More plausible evidence?
     A couple of apocryphal anecdotes hail from Port Simpson in British Columbia. One is of a giant squid washed up on the beach in 1922 in front of the Port Simpson Hotel, which had four arms on either side, each 50 feet long, and one in the middle (?) closer to 100 feet and ended in a large hook. Another supposedly occurred in 1892, when a flotilla of Indian canoes towing a log boom was slowed down by a squid, longer than the raft itself, squashed underneath. One arm (? tentacle) was allegedly 100 feet long and also ended in a large hook. (Hooks are characteristic of the colossal squid which, however, belongs in the Southern Ocean.) As these tales are second or third hand at best, I don't think we should take them seriously.
    Some other anecdotes, however, may have more substance. In 1873 Alexander Murray of the Geological Commission of Canada was in Newfoundland checking out the giant squid. He collected a huge tentacle, plus reports of other strandings, and added:
A very respectable person by the name of Pike informs me that he has seen many of these gigantic squids upon the coast of Labrador; and that he measured the body of one eighty feet from beak to tail. [!] He also states that a certain Mr. Haddon, a school inspector of this place, measured one ninety feet.
      "From beak to tail" is surely a misstatement for "from tentacle tip to tail". Personally, I am always suspicious of round numbers like these, but even if they were considerably exaggerated, they would still imply specimens larger than any official record.
       According to W. White, on 25 October 1924, he and his friend, Frank Strachan went to see "a record octopus" on the beach at Baven-on-Sea near Margate, Natal in South Africa. After measuring it, he claims that he sent this sketch to the Natal Mercury, telling people how to find it. Presumably the animal's eyes were on the underside, but the ten limbs indicate that it was really a squid. According to Heuvelmans, in comparison with the Thimble Tickle specimen, it must have been 115 feet long even without including the long tentacles. I don't think so. You will remember that the Thimble Tickle squid had a head and body length of 20 feet, which does seem about right for this specimen.
     What bothers me is that the body is globular, like an octopus, rather than elongated and flanged like a squid. What was it? A globster? Globsters are odd shaped masses of decomposing tissues, most commonly from dead whales. However, it does seem strange that the right number of appendages are present for a squid.
     It turns out that Heuvelmans' source was a 1925 issue of my favourite magazine, the now defunct Wide World. Although contributors were required to affirm that their stories were true in every detail, some fiction disguised as fact did appear in its pages. However, it was widely read in the English speaking world, including Natal, and a contributor would have been unwise to cite a newspaper which his readers could easily check for themselves.
      The September 1963 issue of the BBC magazine, Animals carried an article on sea serpents.
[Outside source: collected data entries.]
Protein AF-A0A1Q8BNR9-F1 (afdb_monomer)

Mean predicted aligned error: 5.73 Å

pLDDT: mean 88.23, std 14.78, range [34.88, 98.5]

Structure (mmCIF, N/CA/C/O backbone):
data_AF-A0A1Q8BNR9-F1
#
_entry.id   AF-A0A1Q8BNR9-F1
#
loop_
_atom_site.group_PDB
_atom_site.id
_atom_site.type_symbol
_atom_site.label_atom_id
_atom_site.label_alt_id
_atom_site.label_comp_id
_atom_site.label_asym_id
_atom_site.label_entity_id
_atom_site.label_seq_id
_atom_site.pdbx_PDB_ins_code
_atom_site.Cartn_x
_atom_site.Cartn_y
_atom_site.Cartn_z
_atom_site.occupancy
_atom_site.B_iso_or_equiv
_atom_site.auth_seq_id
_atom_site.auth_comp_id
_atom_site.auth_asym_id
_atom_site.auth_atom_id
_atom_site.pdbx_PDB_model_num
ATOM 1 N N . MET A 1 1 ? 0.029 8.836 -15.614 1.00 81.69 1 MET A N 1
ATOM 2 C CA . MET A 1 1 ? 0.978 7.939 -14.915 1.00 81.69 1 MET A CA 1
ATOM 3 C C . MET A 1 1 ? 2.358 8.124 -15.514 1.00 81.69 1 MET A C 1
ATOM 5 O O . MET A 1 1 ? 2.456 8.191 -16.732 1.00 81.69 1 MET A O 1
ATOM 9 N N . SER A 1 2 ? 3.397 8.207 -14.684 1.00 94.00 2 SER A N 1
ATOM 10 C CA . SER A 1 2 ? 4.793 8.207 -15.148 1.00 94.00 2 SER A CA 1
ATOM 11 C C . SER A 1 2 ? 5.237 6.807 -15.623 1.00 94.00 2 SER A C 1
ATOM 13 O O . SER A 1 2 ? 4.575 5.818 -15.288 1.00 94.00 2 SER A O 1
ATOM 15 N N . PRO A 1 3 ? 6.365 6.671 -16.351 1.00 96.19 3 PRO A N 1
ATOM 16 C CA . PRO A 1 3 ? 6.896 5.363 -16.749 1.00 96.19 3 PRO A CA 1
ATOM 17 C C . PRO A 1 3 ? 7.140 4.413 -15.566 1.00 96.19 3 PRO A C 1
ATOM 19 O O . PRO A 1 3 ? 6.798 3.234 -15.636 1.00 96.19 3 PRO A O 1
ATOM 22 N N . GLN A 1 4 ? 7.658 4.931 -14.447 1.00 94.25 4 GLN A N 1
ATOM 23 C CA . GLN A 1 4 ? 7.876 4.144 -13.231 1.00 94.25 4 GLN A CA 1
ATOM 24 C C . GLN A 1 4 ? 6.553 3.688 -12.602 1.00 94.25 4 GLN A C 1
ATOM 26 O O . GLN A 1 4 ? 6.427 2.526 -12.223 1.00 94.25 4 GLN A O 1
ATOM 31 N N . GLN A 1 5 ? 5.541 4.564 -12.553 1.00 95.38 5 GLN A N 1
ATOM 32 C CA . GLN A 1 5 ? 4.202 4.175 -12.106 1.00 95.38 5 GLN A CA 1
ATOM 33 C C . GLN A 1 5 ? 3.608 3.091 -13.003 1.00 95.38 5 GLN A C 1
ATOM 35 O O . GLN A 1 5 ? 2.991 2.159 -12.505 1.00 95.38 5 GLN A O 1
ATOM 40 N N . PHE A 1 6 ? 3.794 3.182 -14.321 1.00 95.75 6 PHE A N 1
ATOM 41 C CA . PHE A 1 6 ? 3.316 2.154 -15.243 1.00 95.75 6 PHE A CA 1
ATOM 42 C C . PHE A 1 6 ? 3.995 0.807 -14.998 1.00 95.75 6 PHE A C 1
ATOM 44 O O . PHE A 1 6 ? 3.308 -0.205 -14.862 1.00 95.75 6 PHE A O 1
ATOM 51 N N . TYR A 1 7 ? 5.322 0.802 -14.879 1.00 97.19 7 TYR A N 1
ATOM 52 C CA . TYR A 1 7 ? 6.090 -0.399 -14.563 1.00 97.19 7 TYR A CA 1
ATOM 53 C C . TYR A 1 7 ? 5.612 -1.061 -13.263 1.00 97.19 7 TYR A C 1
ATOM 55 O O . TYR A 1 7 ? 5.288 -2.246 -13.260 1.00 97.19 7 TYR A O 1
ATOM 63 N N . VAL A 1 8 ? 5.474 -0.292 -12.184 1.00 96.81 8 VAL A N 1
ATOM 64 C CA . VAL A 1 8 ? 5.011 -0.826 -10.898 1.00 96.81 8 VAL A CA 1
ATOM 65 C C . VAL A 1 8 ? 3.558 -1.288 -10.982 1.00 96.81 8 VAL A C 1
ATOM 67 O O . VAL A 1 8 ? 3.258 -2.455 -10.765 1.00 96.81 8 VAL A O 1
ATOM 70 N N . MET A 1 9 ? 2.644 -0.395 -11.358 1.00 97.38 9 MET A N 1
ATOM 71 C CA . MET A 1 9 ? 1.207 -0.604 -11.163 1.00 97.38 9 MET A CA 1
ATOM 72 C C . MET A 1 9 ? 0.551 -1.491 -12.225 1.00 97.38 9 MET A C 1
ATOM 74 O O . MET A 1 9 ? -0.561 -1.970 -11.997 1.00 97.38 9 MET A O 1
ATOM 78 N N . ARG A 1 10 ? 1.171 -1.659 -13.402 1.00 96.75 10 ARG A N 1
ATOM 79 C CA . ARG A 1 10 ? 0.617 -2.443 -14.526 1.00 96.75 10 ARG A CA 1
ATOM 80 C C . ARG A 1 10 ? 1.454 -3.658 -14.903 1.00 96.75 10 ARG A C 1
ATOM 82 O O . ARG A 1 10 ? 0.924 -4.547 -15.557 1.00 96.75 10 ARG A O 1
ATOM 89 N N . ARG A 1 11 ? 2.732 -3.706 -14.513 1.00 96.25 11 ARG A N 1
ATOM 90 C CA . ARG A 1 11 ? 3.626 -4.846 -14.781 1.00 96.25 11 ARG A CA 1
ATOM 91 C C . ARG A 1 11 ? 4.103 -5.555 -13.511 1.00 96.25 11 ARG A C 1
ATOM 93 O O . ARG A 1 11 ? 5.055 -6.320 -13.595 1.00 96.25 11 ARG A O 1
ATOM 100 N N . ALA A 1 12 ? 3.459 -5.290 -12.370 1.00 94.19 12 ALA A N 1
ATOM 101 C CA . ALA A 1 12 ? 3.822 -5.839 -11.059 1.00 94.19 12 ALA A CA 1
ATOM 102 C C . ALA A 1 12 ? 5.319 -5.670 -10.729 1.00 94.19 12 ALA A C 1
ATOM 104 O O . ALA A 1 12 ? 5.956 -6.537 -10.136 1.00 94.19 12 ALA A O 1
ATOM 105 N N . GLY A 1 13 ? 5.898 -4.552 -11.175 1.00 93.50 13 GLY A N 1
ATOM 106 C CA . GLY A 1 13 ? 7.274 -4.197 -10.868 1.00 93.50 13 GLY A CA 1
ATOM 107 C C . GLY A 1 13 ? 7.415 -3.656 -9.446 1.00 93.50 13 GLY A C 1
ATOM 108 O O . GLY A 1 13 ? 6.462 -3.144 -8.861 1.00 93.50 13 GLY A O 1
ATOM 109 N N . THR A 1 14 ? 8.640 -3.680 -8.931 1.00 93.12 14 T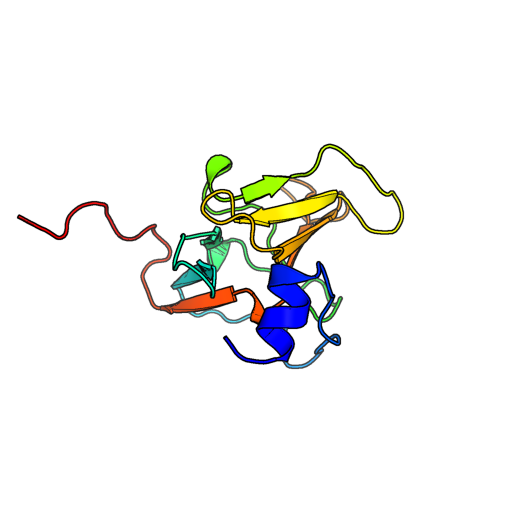HR A N 1
ATOM 110 C CA . THR A 1 14 ? 8.987 -3.088 -7.633 1.00 93.12 14 THR A CA 1
ATOM 111 C C . THR A 1 14 ? 9.875 -1.869 -7.847 1.00 93.12 14 THR A C 1
ATOM 113 O O . THR A 1 14 ? 10.847 -1.920 -8.606 1.00 93.12 14 THR A O 1
ATOM 116 N N . GLU A 1 15 ? 9.547 -0.751 -7.202 1.00 92.31 15 GLU A N 1
ATOM 117 C CA . GLU A 1 15 ? 10.405 0.432 -7.199 1.00 92.31 15 GLU A CA 1
ATOM 118 C C . GLU A 1 15 ? 11.693 0.183 -6.404 1.00 92.31 15 GLU A C 1
ATOM 120 O O . GLU A 1 15 ? 11.756 -0.672 -5.520 1.00 92.31 15 GLU A O 1
ATOM 125 N N . ARG A 1 16 ? 12.737 0.966 -6.678 1.00 90.75 16 ARG A N 1
ATOM 126 C CA . ARG A 1 16 ? 13.977 0.894 -5.902 1.00 90.75 16 ARG A CA 1
ATOM 127 C C . ARG A 1 16 ? 13.734 1.374 -4.467 1.00 90.75 16 ARG A C 1
ATOM 129 O O . ARG A 1 16 ? 13.150 2.436 -4.273 1.00 90.75 16 ARG A O 1
ATOM 136 N N . ARG A 1 17 ? 14.251 0.631 -3.481 1.00 87.88 17 ARG A N 1
ATOM 137 C CA . ARG A 1 17 ? 14.167 1.002 -2.059 1.00 87.88 17 ARG A CA 1
ATOM 138 C C . ARG A 1 17 ? 14.703 2.413 -1.804 1.00 87.88 17 ARG A C 1
ATOM 140 O O . ARG A 1 17 ? 15.759 2.778 -2.327 1.00 87.88 17 ARG A O 1
ATOM 147 N N . SER A 1 18 ? 14.023 3.160 -0.940 1.00 83.38 18 SER A N 1
ATOM 148 C CA . SER A 1 18 ? 14.434 4.484 -0.476 1.00 83.38 18 SER A CA 1
ATOM 149 C C . SER A 1 18 ? 14.476 4.521 1.050 1.00 83.38 18 SER A C 1
ATOM 151 O O . SER A 1 18 ? 13.450 4.422 1.720 1.00 83.38 18 SER A O 1
ATOM 153 N N . LEU A 1 19 ? 15.675 4.665 1.618 1.00 71.19 19 LEU A N 1
ATOM 154 C CA . LEU A 1 19 ? 15.847 4.741 3.073 1.00 71.19 19 LEU A CA 1
ATOM 155 C C . LEU A 1 1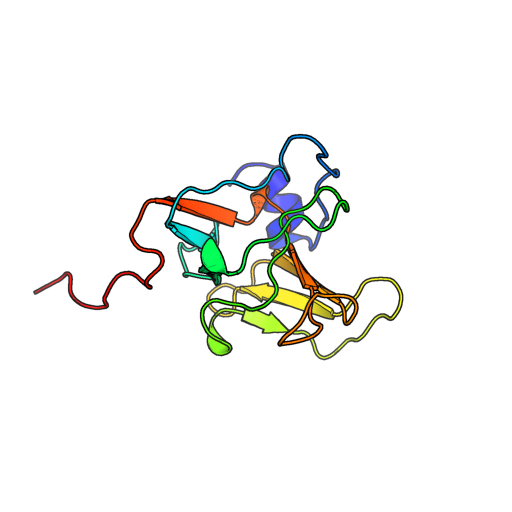9 ? 15.399 6.095 3.643 1.00 71.19 19 LEU A C 1
ATOM 157 O O . LEU A 1 19 ? 14.864 6.139 4.745 1.00 71.19 19 LEU A O 1
ATOM 161 N N . SER A 1 20 ? 15.562 7.184 2.887 1.00 65.69 20 SER A N 1
ATOM 162 C CA . SER A 1 20 ? 15.131 8.528 3.293 1.00 65.69 20 SER A CA 1
ATOM 163 C C . SER A 1 20 ? 13.626 8.751 3.114 1.00 65.69 20 SER A C 1
ATOM 165 O O . SER A 1 20 ? 13.011 9.450 3.912 1.00 65.69 20 SER A O 1
ATOM 167 N N . GLY A 1 21 ? 13.010 8.126 2.103 1.00 59.66 21 GLY A N 1
ATOM 168 C CA . GLY A 1 21 ? 11.579 8.265 1.799 1.00 59.66 21 GLY A CA 1
ATOM 169 C C . GLY A 1 21 ? 10.641 7.455 2.700 1.00 59.66 21 GLY A C 1
ATOM 170 O O . GLY A 1 21 ? 9.427 7.618 2.610 1.00 59.66 21 GLY A O 1
ATOM 171 N N . ASN A 1 22 ? 11.179 6.590 3.568 1.00 64.06 22 ASN A N 1
ATOM 172 C CA . ASN A 1 22 ? 10.397 5.776 4.504 1.00 64.06 22 ASN A CA 1
ATOM 173 C C . ASN A 1 22 ? 10.436 6.290 5.954 1.00 64.06 22 ASN A C 1
ATOM 175 O O . ASN A 1 22 ? 10.007 5.585 6.871 1.00 64.06 22 ASN A O 1
ATOM 179 N N . ALA A 1 23 ? 10.939 7.507 6.181 1.00 62.72 23 ALA A N 1
ATOM 180 C CA . ALA A 1 23 ? 10.850 8.143 7.489 1.00 62.72 23 ALA A CA 1
ATOM 181 C C . ALA A 1 23 ? 9.386 8.179 7.978 1.00 62.72 23 ALA A C 1
ATOM 183 O O . ALA A 1 23 ? 8.436 8.222 7.181 1.00 62.72 23 ALA A O 1
ATOM 184 N N . LEU A 1 24 ? 9.197 8.101 9.299 1.00 66.94 24 LEU A N 1
ATOM 185 C CA . LEU A 1 24 ? 7.877 8.308 9.886 1.00 66.94 24 LEU A CA 1
ATOM 186 C C . LEU A 1 24 ? 7.442 9.738 9.579 1.00 66.94 24 LEU A C 1
ATOM 188 O O . LEU A 1 24 ? 8.168 10.690 9.845 1.00 66.94 24 LEU A O 1
ATOM 192 N N . ASP A 1 25 ? 6.260 9.851 8.991 1.00 73.25 25 ASP A N 1
ATOM 193 C CA . ASP A 1 25 ? 5.613 11.123 8.736 1.00 73.25 25 ASP A CA 1
ATOM 194 C C . ASP A 1 25 ? 4.441 11.207 9.711 1.00 73.25 25 ASP A C 1
ATOM 196 O O . ASP A 1 25 ? 3.550 10.358 9.673 1.00 73.25 25 ASP A O 1
ATOM 200 N N . HIS A 1 26 ? 4.488 12.176 10.625 1.00 77.38 26 HIS A N 1
ATOM 201 C CA . HIS A 1 26 ? 3.464 12.367 11.655 1.00 77.38 26 HIS A CA 1
ATOM 202 C C . HIS A 1 26 ? 2.241 13.138 11.141 1.00 77.38 26 HIS A C 1
ATOM 204 O O . HIS A 1 26 ? 1.321 13.419 11.912 1.00 77.38 26 HIS A O 1
ATOM 210 N N . ARG A 1 27 ? 2.209 13.495 9.850 1.00 88.00 27 ARG A N 1
ATOM 211 C CA . ARG A 1 27 ? 1.039 14.119 9.239 1.00 88.00 27 ARG A CA 1
ATOM 212 C C . ARG A 1 27 ? -0.141 13.157 9.238 1.00 88.00 27 ARG A C 1
ATOM 214 O O . ARG A 1 27 ? -0.033 11.992 8.858 1.00 88.00 27 ARG A O 1
ATOM 221 N N . LYS A 1 28 ? -1.300 13.686 9.618 1.00 91.50 28 LYS A N 1
ATOM 222 C CA . LYS A 1 28 ? -2.568 12.971 9.506 1.00 91.50 28 LYS A CA 1
ATOM 223 C C . LYS A 1 28 ? -3.030 12.974 8.051 1.00 91.50 28 LYS A C 1
ATOM 225 O O . LYS A 1 28 ? -2.863 13.962 7.330 1.00 91.50 28 LYS A O 1
ATOM 230 N N . GLY A 1 29 ? -3.594 11.855 7.616 1.00 94.44 29 GLY A N 1
ATOM 231 C CA . GLY A 1 29 ? -4.099 11.710 6.261 1.00 94.44 29 GLY A CA 1
ATOM 232 C C . GLY A 1 29 ? -4.198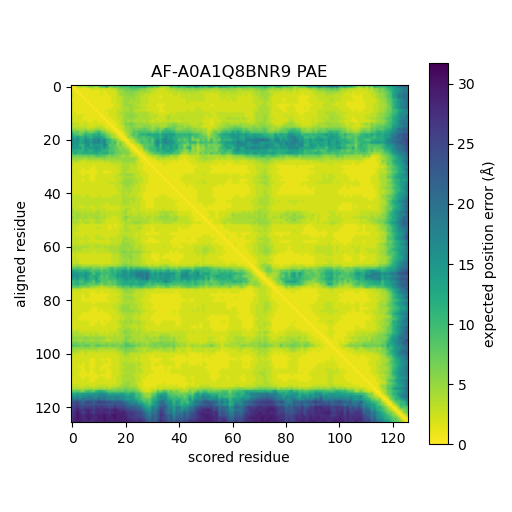 10.261 5.820 1.00 94.44 29 GLY A C 1
ATOM 233 O O . GLY A 1 29 ? -4.025 9.326 6.605 1.00 94.44 29 GLY A O 1
ATOM 234 N N . ILE A 1 30 ? -4.463 10.083 4.531 1.00 96.06 30 ILE A N 1
ATOM 235 C CA . ILE A 1 30 ? -4.640 8.771 3.911 1.00 96.06 30 ILE A CA 1
ATOM 236 C C . ILE A 1 30 ? -3.780 8.629 2.660 1.00 96.06 30 ILE A C 1
ATOM 238 O O . ILE A 1 30 ? -3.481 9.596 1.960 1.00 96.06 30 ILE A O 1
ATOM 242 N N . TYR A 1 31 ? -3.430 7.392 2.345 1.00 96.06 31 TYR A N 1
ATOM 243 C CA . TYR A 1 31 ? -2.794 7.004 1.098 1.00 96.06 31 TYR A CA 1
ATOM 244 C C . TYR A 1 31 ? -3.859 6.432 0.168 1.00 96.06 31 TYR A C 1
ATOM 246 O O . TYR A 1 31 ? -4.543 5.456 0.494 1.00 96.06 31 TYR A O 1
ATOM 254 N N . VAL A 1 32 ? -4.007 7.054 -0.997 1.00 97.56 32 VAL A N 1
ATOM 255 C CA . VAL A 1 32 ? -4.932 6.628 -2.047 1.00 97.56 32 VAL A CA 1
ATOM 256 C C . VAL A 1 32 ? -4.172 5.994 -3.207 1.00 97.56 32 VAL A C 1
ATOM 258 O O . VAL A 1 32 ? -3.004 6.296 -3.438 1.00 97.56 32 VAL A O 1
ATOM 261 N N . CYS A 1 33 ? -4.838 5.131 -3.968 1.00 98.12 33 CYS A N 1
ATOM 262 C CA . CYS A 1 33 ? -4.285 4.550 -5.187 1.00 98.12 33 CYS A CA 1
ATOM 263 C C . CYS A 1 33 ? -3.956 5.654 -6.201 1.00 98.12 33 CYS A C 1
ATOM 265 O O . CYS A 1 33 ? -4.868 6.349 -6.656 1.00 98.12 33 CYS A O 1
ATOM 267 N N . SER A 1 34 ? -2.700 5.762 -6.639 1.00 97.50 34 SER A N 1
ATOM 268 C CA . SER A 1 34 ? -2.287 6.793 -7.607 1.00 97.50 34 SER A CA 1
ATOM 269 C C . SER A 1 34 ? -2.956 6.677 -8.981 1.00 97.50 34 SER A C 1
ATOM 271 O O . SER A 1 34 ? -2.932 7.631 -9.752 1.00 97.50 34 SER A O 1
ATOM 273 N N . ALA A 1 35 ? -3.558 5.527 -9.306 1.00 97.19 35 ALA A N 1
ATOM 274 C CA . ALA A 1 35 ? -4.225 5.307 -10.588 1.00 97.19 35 ALA A CA 1
ATOM 275 C C . ALA A 1 35 ? -5.718 5.668 -10.580 1.00 97.19 35 ALA A C 1
ATOM 277 O O . ALA A 1 35 ? -6.240 6.046 -11.622 1.00 97.19 35 ALA A O 1
ATOM 278 N N . CYS A 1 36 ? -6.422 5.517 -9.452 1.00 97.62 36 CYS A N 1
ATOM 279 C CA . CYS A 1 36 ? -7.887 5.680 -9.411 1.00 97.62 36 CYS A CA 1
ATOM 280 C C . CYS A 1 36 ? -8.428 6.440 -8.191 1.00 97.62 36 CYS A C 1
ATOM 282 O O . CYS A 1 36 ? -9.641 6.567 -8.039 1.00 97.62 36 CYS A O 1
ATOM 284 N N . GLY A 1 37 ? -7.562 6.891 -7.281 1.00 96.75 37 GLY A N 1
ATOM 285 C CA . GLY A 1 37 ? -7.958 7.637 -6.086 1.00 96.75 37 GLY A CA 1
ATOM 286 C C . GLY A 1 37 ? -8.682 6.821 -5.009 1.00 96.75 37 GLY A C 1
ATOM 287 O O . GLY A 1 37 ? -9.160 7.408 -4.042 1.00 96.75 37 GLY A O 1
ATOM 288 N N . ASN A 1 38 ? -8.774 5.490 -5.136 1.00 97.81 38 ASN A N 1
ATOM 289 C CA . ASN A 1 38 ? -9.356 4.636 -4.095 1.00 97.81 38 ASN A CA 1
ATOM 290 C C . ASN A 1 38 ? -8.568 4.782 -2.776 1.00 97.81 38 ASN A C 1
ATOM 292 O O . ASN A 1 38 ? -7.352 4.608 -2.817 1.00 97.81 38 ASN A O 1
ATOM 296 N N . PRO A 1 39 ? -9.206 5.060 -1.627 1.00 97.75 39 PRO A N 1
ATOM 297 C CA . PRO A 1 39 ? -8.539 5.038 -0.323 1.00 97.75 39 PRO A CA 1
ATOM 298 C C . PRO A 1 39 ? -8.011 3.641 0.010 1.00 97.75 39 PRO A C 1
ATOM 300 O O . PRO A 1 39 ? -8.781 2.683 -0.066 1.00 97.75 39 PRO A O 1
ATOM 303 N N . LEU A 1 40 ? -6.724 3.531 0.361 1.00 98.19 40 LEU A N 1
ATOM 304 C CA . LEU A 1 40 ? -6.043 2.253 0.602 1.00 98.19 40 LEU A CA 1
ATOM 305 C C . LEU A 1 40 ? -5.538 2.108 2.040 1.00 98.19 40 LEU A C 1
ATOM 307 O O . LEU A 1 40 ? -5.813 1.090 2.665 1.00 98.19 40 LEU A O 1
ATOM 311 N N . TYR A 1 41 ? -4.835 3.111 2.573 1.00 96.75 41 TYR A N 1
ATOM 312 C CA . TYR A 1 41 ? -4.191 3.038 3.893 1.00 96.75 41 TYR A CA 1
ATOM 313 C C . TYR A 1 41 ? -4.342 4.349 4.669 1.00 96.75 41 TYR A C 1
ATOM 315 O O . TYR A 1 41 ? -4.369 5.421 4.066 1.00 96.75 41 TYR A O 1
ATOM 323 N N . SER A 1 42 ? -4.399 4.273 6.000 1.00 95.12 42 SER A N 1
ATOM 324 C CA . SER A 1 42 ? -4.335 5.446 6.886 1.00 95.12 42 SER A CA 1
ATOM 325 C C . SER A 1 42 ? -2.890 5.708 7.316 1.00 95.12 42 SER A C 1
ATOM 327 O O . SER A 1 42 ? -2.134 4.762 7.558 1.00 95.12 42 SER A O 1
ATOM 329 N N . ALA A 1 43 ? -2.503 6.979 7.458 1.00 93.62 43 ALA A N 1
ATOM 330 C CA . ALA A 1 43 ? -1.211 7.350 8.036 1.00 93.62 43 ALA A CA 1
ATOM 331 C C . ALA A 1 43 ? -1.026 6.816 9.465 1.00 93.62 43 ALA A C 1
ATOM 333 O O . ALA A 1 43 ? 0.092 6.482 9.839 1.00 93.62 43 ALA A O 1
ATOM 334 N N . GLU A 1 44 ? -2.108 6.636 10.225 1.00 92.62 44 GLU A N 1
ATOM 335 C CA . GLU A 1 44 ? -2.075 6.063 11.581 1.00 92.62 44 GLU A CA 1
ATOM 336 C C . GLU A 1 44 ? -1.596 4.608 11.595 1.00 92.62 44 GLU A C 1
ATOM 338 O O . GLU A 1 44 ? -1.052 4.118 12.581 1.00 92.62 44 GLU A O 1
ATOM 343 N N . THR A 1 45 ? -1.788 3.913 10.474 1.00 93.69 45 THR A N 1
ATOM 344 C CA . THR A 1 45 ? -1.367 2.520 10.318 1.00 93.69 45 THR A CA 1
ATOM 345 C C . THR A 1 45 ? 0.046 2.392 9.752 1.00 93.69 45 THR A C 1
ATOM 347 O O . THR A 1 45 ? 0.572 1.283 9.651 1.00 93.69 45 THR A O 1
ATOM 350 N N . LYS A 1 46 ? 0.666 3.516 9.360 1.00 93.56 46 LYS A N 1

In response, a J. D. Starkey wrote to describe his experience in World War II on an Admiralty trawler lying off the Maldive Islands. In the wee hours of the morning he was fishing by dangling a cluster of light bulbs over the side. To a cut a long story short, he was amazed to watch as a gigantic squid rose up and lay alongside the ship. Even more amazing, it extended the whole length of the ship: at least 175 feet, or nearly four times the length of the previous record holder. This, of course, is just one man's unsubstantiated testimony, but it has no internal contradictions or any other evidence for it being false except that it is fantastic.
     Richard Ellis, whose book has been a leading source of material for this article, is skeptical of super giant squid, but keeps an open mind, and there was one report which really impressed him. He had stated on television that nobody had ever seen a living giant squid. "Not true," said Dennis Braun in a letter replete with circumstantial information. Back in early 1969 he had been a Marine about to leave for Vietnam. They had been training at Vieques Island, near Puerto Rico which, Ellis points out, is just south of the Puerto Rico Trench, the deepest part of the Atlantic.
     They were anchored about half a mile off the island, in water at least 50 feet deep. Nevertheless, it was incredibly clear, and they could see right to the sandy bottom as if gazing into a swimming pool. For ten minutes or so he and two friends leaned on the port-side rail watching an enormous squid resting on the sandy bottom. He estimated it was at least 100 feet long. Of course, he might have guessed wrong, but it was certainly much, much bigger than the largest known. The irony was, Corporal Braun didn't know that. Ellis spoke to him, and found he was totally innocent about the controversy surrounding the giant squid. He had written simply to contradict the statement that no-one had ever seen one alive. Although he knew that his squid was very large, he had no idea that it was unique.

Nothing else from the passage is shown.